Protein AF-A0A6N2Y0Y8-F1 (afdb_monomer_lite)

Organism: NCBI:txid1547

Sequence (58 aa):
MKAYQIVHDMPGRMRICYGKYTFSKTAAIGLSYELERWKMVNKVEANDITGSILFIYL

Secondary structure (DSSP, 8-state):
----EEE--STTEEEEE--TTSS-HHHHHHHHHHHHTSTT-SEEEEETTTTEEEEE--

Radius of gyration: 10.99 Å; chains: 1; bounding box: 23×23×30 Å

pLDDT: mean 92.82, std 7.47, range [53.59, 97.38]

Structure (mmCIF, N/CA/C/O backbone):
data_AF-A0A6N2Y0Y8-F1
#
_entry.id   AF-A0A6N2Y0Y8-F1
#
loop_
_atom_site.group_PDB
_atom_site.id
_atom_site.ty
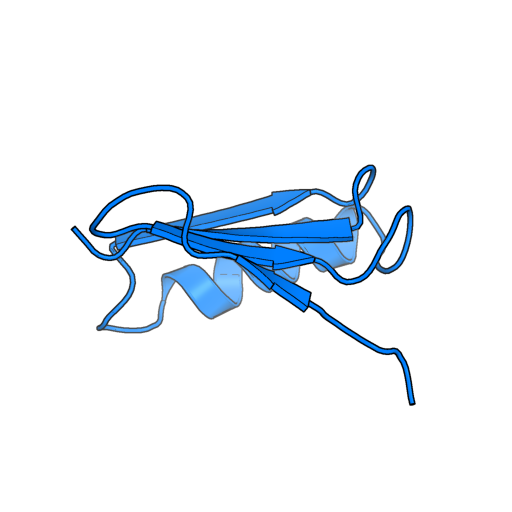pe_symbol
_atom_site.label_atom_id
_atom_site.label_alt_id
_atom_site.label_comp_id
_atom_site.label_asym_id
_atom_site.label_entity_id
_atom_site.label_seq_id
_atom_site.pdbx_PDB_ins_code
_atom_site.Cartn_x
_atom_site.Cartn_y
_atom_site.Cartn_z
_atom_site.occupancy
_atom_site.B_iso_or_equiv
_atom_site.auth_seq_id
_atom_site.auth_comp_id
_atom_site.auth_asym_id
_atom_site.auth_atom_id
_atom_site.pdbx_PDB_model_num
ATOM 1 N N . MET A 1 1 ? -4.159 -1.549 -20.758 1.00 53.59 1 MET A N 1
ATOM 2 C CA . MET A 1 1 ? -4.675 -1.725 -19.381 1.00 53.59 1 MET A CA 1
ATOM 3 C C . MET A 1 1 ? -3.541 -2.235 -18.514 1.00 53.59 1 MET A C 1
ATOM 5 O O . MET A 1 1 ? -2.978 -3.264 -18.864 1.00 53.59 1 MET A O 1
ATOM 9 N N . LYS A 1 2 ? -3.163 -1.538 -17.434 1.00 62.78 2 LYS A N 1
ATOM 10 C CA . LYS A 1 2 ? -2.302 -2.168 -16.422 1.00 62.78 2 LYS A CA 1
ATOM 11 C C . LYS A 1 2 ? -3.171 -3.167 -15.659 1.00 62.78 2 LYS A C 1
ATOM 13 O O . LYS A 1 2 ? -4.157 -2.763 -15.049 1.00 62.78 2 LYS A O 1
ATOM 18 N N . ALA A 1 3 ? -2.859 -4.454 -15.776 1.00 85.06 3 ALA A N 1
ATOM 19 C CA . ALA A 1 3 ? -3.516 -5.484 -14.988 1.00 85.06 3 ALA A CA 1
ATOM 20 C C . ALA A 1 3 ? -3.099 -5.310 -13.523 1.00 85.06 3 ALA A C 1
ATOM 22 O O . ALA A 1 3 ? -1.920 -5.112 -13.237 1.00 85.06 3 ALA A O 1
ATOM 23 N N . TYR A 1 4 ? -4.064 -5.352 -12.613 1.00 93.31 4 TYR A N 1
ATOM 24 C CA . TYR A 1 4 ? -3.809 -5.407 -11.180 1.00 93.31 4 TYR A CA 1
ATOM 25 C C . TYR A 1 4 ? -4.425 -6.683 -10.620 1.00 93.31 4 TYR A C 1
ATOM 27 O O . TYR A 1 4 ? -5.401 -7.205 -11.160 1.00 93.31 4 TYR A O 1
ATOM 35 N N . GLN A 1 5 ? -3.860 -7.173 -9.525 1.00 95.06 5 GLN A N 1
ATOM 36 C CA . GLN A 1 5 ? -4.400 -8.292 -8.765 1.00 95.06 5 GLN A CA 1
ATOM 37 C C . GLN A 1 5 ? -4.857 -7.795 -7.398 1.00 95.06 5 GLN A C 1
ATOM 39 O O . GLN A 1 5 ? -4.126 -7.064 -6.734 1.00 95.06 5 GLN A O 1
ATOM 44 N N . ILE A 1 6 ? -6.045 -8.210 -6.966 1.00 95.19 6 ILE A N 1
ATOM 45 C CA . ILE A 1 6 ? -6.506 -8.007 -5.591 1.00 95.19 6 ILE A CA 1
ATOM 46 C C . ILE A 1 6 ? -6.226 -9.287 -4.806 1.00 95.19 6 ILE A C 1
ATOM 48 O O . ILE A 1 6 ? -6.536 -10.386 -5.266 1.00 95.19 6 ILE A O 1
ATOM 52 N N . VAL A 1 7 ? -5.617 -9.142 -3.634 1.00 94.50 7 VAL A N 1
ATOM 53 C CA . VAL A 1 7 ? -5.292 -10.235 -2.719 1.00 94.50 7 VAL A CA 1
ATOM 54 C C . VAL A 1 7 ? -5.902 -9.932 -1.357 1.00 94.50 7 VAL A C 1
ATOM 56 O O . VAL A 1 7 ? -5.694 -8.852 -0.805 1.00 94.50 7 VAL A O 1
ATOM 59 N N . HIS A 1 8 ? -6.613 -10.910 -0.806 1.00 92.62 8 HIS A N 1
ATOM 60 C CA . HIS A 1 8 ? -7.081 -10.912 0.576 1.00 92.62 8 HIS A CA 1
ATOM 61 C C . HIS A 1 8 ? -6.261 -11.959 1.330 1.00 92.62 8 HIS A C 1
ATOM 63 O O . HIS A 1 8 ? -6.546 -13.150 1.242 1.00 92.62 8 HIS A O 1
ATOM 69 N N . ASP A 1 9 ? -5.176 -11.525 1.975 1.00 83.25 9 ASP A N 1
ATOM 70 C CA . ASP A 1 9 ? -4.256 -12.415 2.694 1.00 83.25 9 ASP A CA 1
ATOM 71 C C . ASP A 1 9 ? -4.752 -12.739 4.111 1.00 83.25 9 ASP A C 1
ATOM 73 O O . ASP A 1 9 ? -4.533 -13.843 4.604 1.00 83.25 9 ASP A O 1
ATOM 77 N N . MET A 1 10 ? -5.445 -11.795 4.752 1.00 90.81 10 MET A N 1
ATOM 78 C CA . MET A 1 10 ? -6.003 -11.916 6.100 1.00 90.81 10 MET A CA 1
ATOM 79 C C . MET A 1 10 ? -7.299 -11.097 6.245 1.00 90.81 10 MET A C 1
ATOM 81 O O . MET A 1 10 ? -7.483 -10.109 5.528 1.00 90.81 10 MET A O 1
ATOM 85 N N . PRO A 1 11 ? -8.191 -11.445 7.195 1.00 93.00 11 PRO A N 1
ATOM 86 C CA . PRO A 1 11 ? -9.352 -10.619 7.519 1.00 93.00 11 PRO A CA 1
ATOM 87 C C . PRO A 1 11 ? -8.957 -9.170 7.826 1.00 93.00 11 PRO A C 1
ATOM 89 O O . PRO A 1 11 ? -7.957 -8.915 8.496 1.00 93.00 11 PRO A O 1
ATOM 92 N N . GLY A 1 12 ? -9.738 -8.218 7.312 1.00 93.12 12 GLY A N 1
ATOM 93 C CA . GLY A 1 12 ? -9.473 -6.789 7.494 1.00 93.12 12 GLY A CA 1
ATOM 94 C C . GLY A 1 12 ? -8.336 -6.219 6.655 1.00 93.12 12 GLY A C 1
ATOM 95 O O . GLY A 1 12 ? -8.028 -5.038 6.800 1.00 93.12 12 GLY A O 1
ATOM 96 N N . ARG A 1 13 ? -7.714 -7.022 5.785 1.00 94.88 13 ARG A N 1
ATOM 97 C CA . ARG A 1 13 ? -6.619 -6.598 4.911 1.00 94.88 13 ARG A CA 1
ATOM 98 C C . ARG A 1 13 ? -6.951 -6.888 3.454 1.00 94.88 13 ARG A C 1
ATOM 100 O O . ARG A 1 13 ? -7.469 -7.947 3.102 1.00 94.88 13 ARG A O 1
ATOM 107 N N . MET A 1 14 ? -6.640 -5.928 2.594 1.00 95.56 14 MET A N 1
ATOM 108 C CA . MET A 1 14 ? -6.710 -6.096 1.144 1.00 95.56 14 MET A CA 1
AT
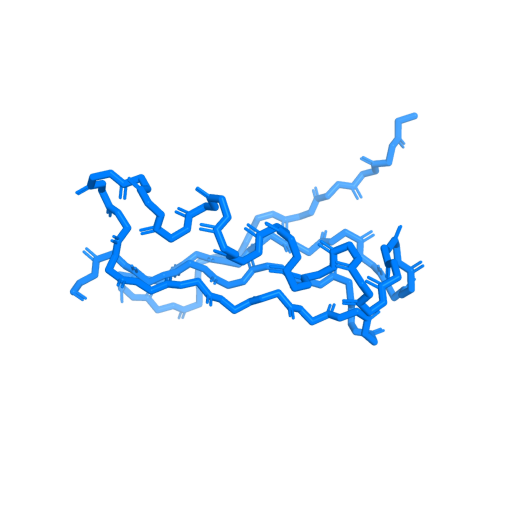OM 109 C C . MET A 1 14 ? -5.480 -5.465 0.521 1.00 95.56 14 MET A C 1
ATOM 111 O O . MET A 1 14 ? -5.142 -4.321 0.814 1.00 95.56 14 MET A O 1
ATOM 115 N N . ARG A 1 15 ? -4.820 -6.194 -0.373 1.00 96.00 15 ARG A N 1
ATOM 116 C CA . ARG A 1 15 ? -3.695 -5.682 -1.147 1.00 96.00 15 ARG A CA 1
ATOM 117 C C . ARG A 1 15 ? -4.064 -5.604 -2.617 1.00 96.00 15 ARG A C 1
ATOM 119 O O . ARG A 1 15 ? -4.521 -6.588 -3.189 1.00 96.00 15 ARG A O 1
ATOM 126 N N . ILE A 1 16 ? -3.803 -4.460 -3.237 1.00 95.69 16 ILE A N 1
ATOM 127 C CA . ILE A 1 16 ? -3.832 -4.303 -4.690 1.00 95.69 16 ILE A CA 1
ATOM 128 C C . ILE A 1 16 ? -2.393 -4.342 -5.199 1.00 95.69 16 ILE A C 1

========

> _Your instructions_
Since only part of the listing is wanted, copy exactly the lines from the one holding "ATOM 2 C CA" to the one holding "ATOM 54 C C", both included.

> _Reply_
ATOM 2 C CA . MET A 1 1 ? -4.675 -1.725 -19.381 1.00 53.59 1 MET A CA 1
ATOM 3 C C . MET A 1 1 ? -3.541 -2.235 -18.514 1.00 53.59 1 MET A C 1
ATOM 5 O O . MET A 1 1 ? -2.978 -3.264 -18.864 1.00 53.59 1 MET A O 1
ATOM 9 N N . LYS A 1 2 ? -3.163 -1.538 -17.434 1.00 62.78 2 LYS A N 1
ATOM 10 C CA . LYS A 1 2 ? -2.302 -2.168 -16.422 1.00 62.78 2 LYS A CA 1
ATOM 11 C C . LYS A 1 2 ? -3.171 -3.167 -15.659 1.00 62.78 2 LYS A C 1
ATOM 13 O O . LYS A 1 2 ? -4.157 -2.763 -15.049 1.00 62.78 2 LYS A O 1
ATOM 18 N N . ALA A 1 3 ? -2.859 -4.454 -15.776 1.00 85.06 3 ALA A N 1
ATOM 19 C CA . ALA A 1 3 ? -3.516 -5.484 -14.988 1.00 85.06 3 ALA A CA 1
ATOM 20 C C . ALA A 1 3 ? -3.099 -5.310 -13.523 1.00 85.06 3 ALA A C 1
ATOM 22 O O . ALA A 1 3 ? -1.920 -5.112 -13.237 1.00 85.06 3 ALA A O 1
ATOM 23 N N . TYR A 1 4 ? -4.064 -5.352 -12.613 1.00 93.31 4 TYR A N 1
ATOM 24 C CA . TYR A 1 4 ? -3.809 -5.407 -11.180 1.00 93.31 4 TYR A CA 1
ATOM 25 C C . TYR A 1 4 ? -4.425 -6.683 -10.620 1.00 93.31 4 TYR A C 1
ATOM 27 O O . TYR A 1 4 ? -5.401 -7.205 -11.160 1.00 93.31 4 TYR A O 1
ATOM 35 N N . GLN A 1 5 ? -3.860 -7.173 -9.525 1.00 95.06 5 GLN A N 1
ATOM 36 C CA . GLN A 1 5 ? -4.400 -8.292 -8.765 1.00 95.06 5 GLN A CA 1
ATOM 37 C C . GLN A 1 5 ? -4.857 -7.795 -7.398 1.00 95.06 5 GLN A C 1
ATOM 39 O O . GLN A 1 5 ? -4.126 -7.064 -6.734 1.00 95.06 5 GLN A O 1
ATOM 44 N N . ILE A 1 6 ? -6.045 -8.210 -6.966 1.00 95.19 6 ILE A N 1
ATOM 45 C CA . ILE A 1 6 ? -6.506 -8.007 -5.591 1.00 95.19 6 ILE A CA 1
ATOM 46 C C . ILE A 1 6 ? -6.226 -9.287 -4.806 1.00 95.19 6 ILE A C 1
ATOM 48 O O . ILE A 1 6 ? -6.536 -10.386 -5.266 1.00 95.19 6 ILE A O 1
ATOM 52 N N . VAL A 1 7 ? -5.617 -9.142 -3.634 1.00 94.50 7 VAL A N 1
ATOM 53 C CA . VAL A 1 7 ? -5.292 -10.235 -2.719 1.00 94.50 7 VAL A CA 1
ATOM 54 C C . VAL A 1 7 ? -5.902 -9.932 -1.357 1.00 94.50 7 VAL A C 1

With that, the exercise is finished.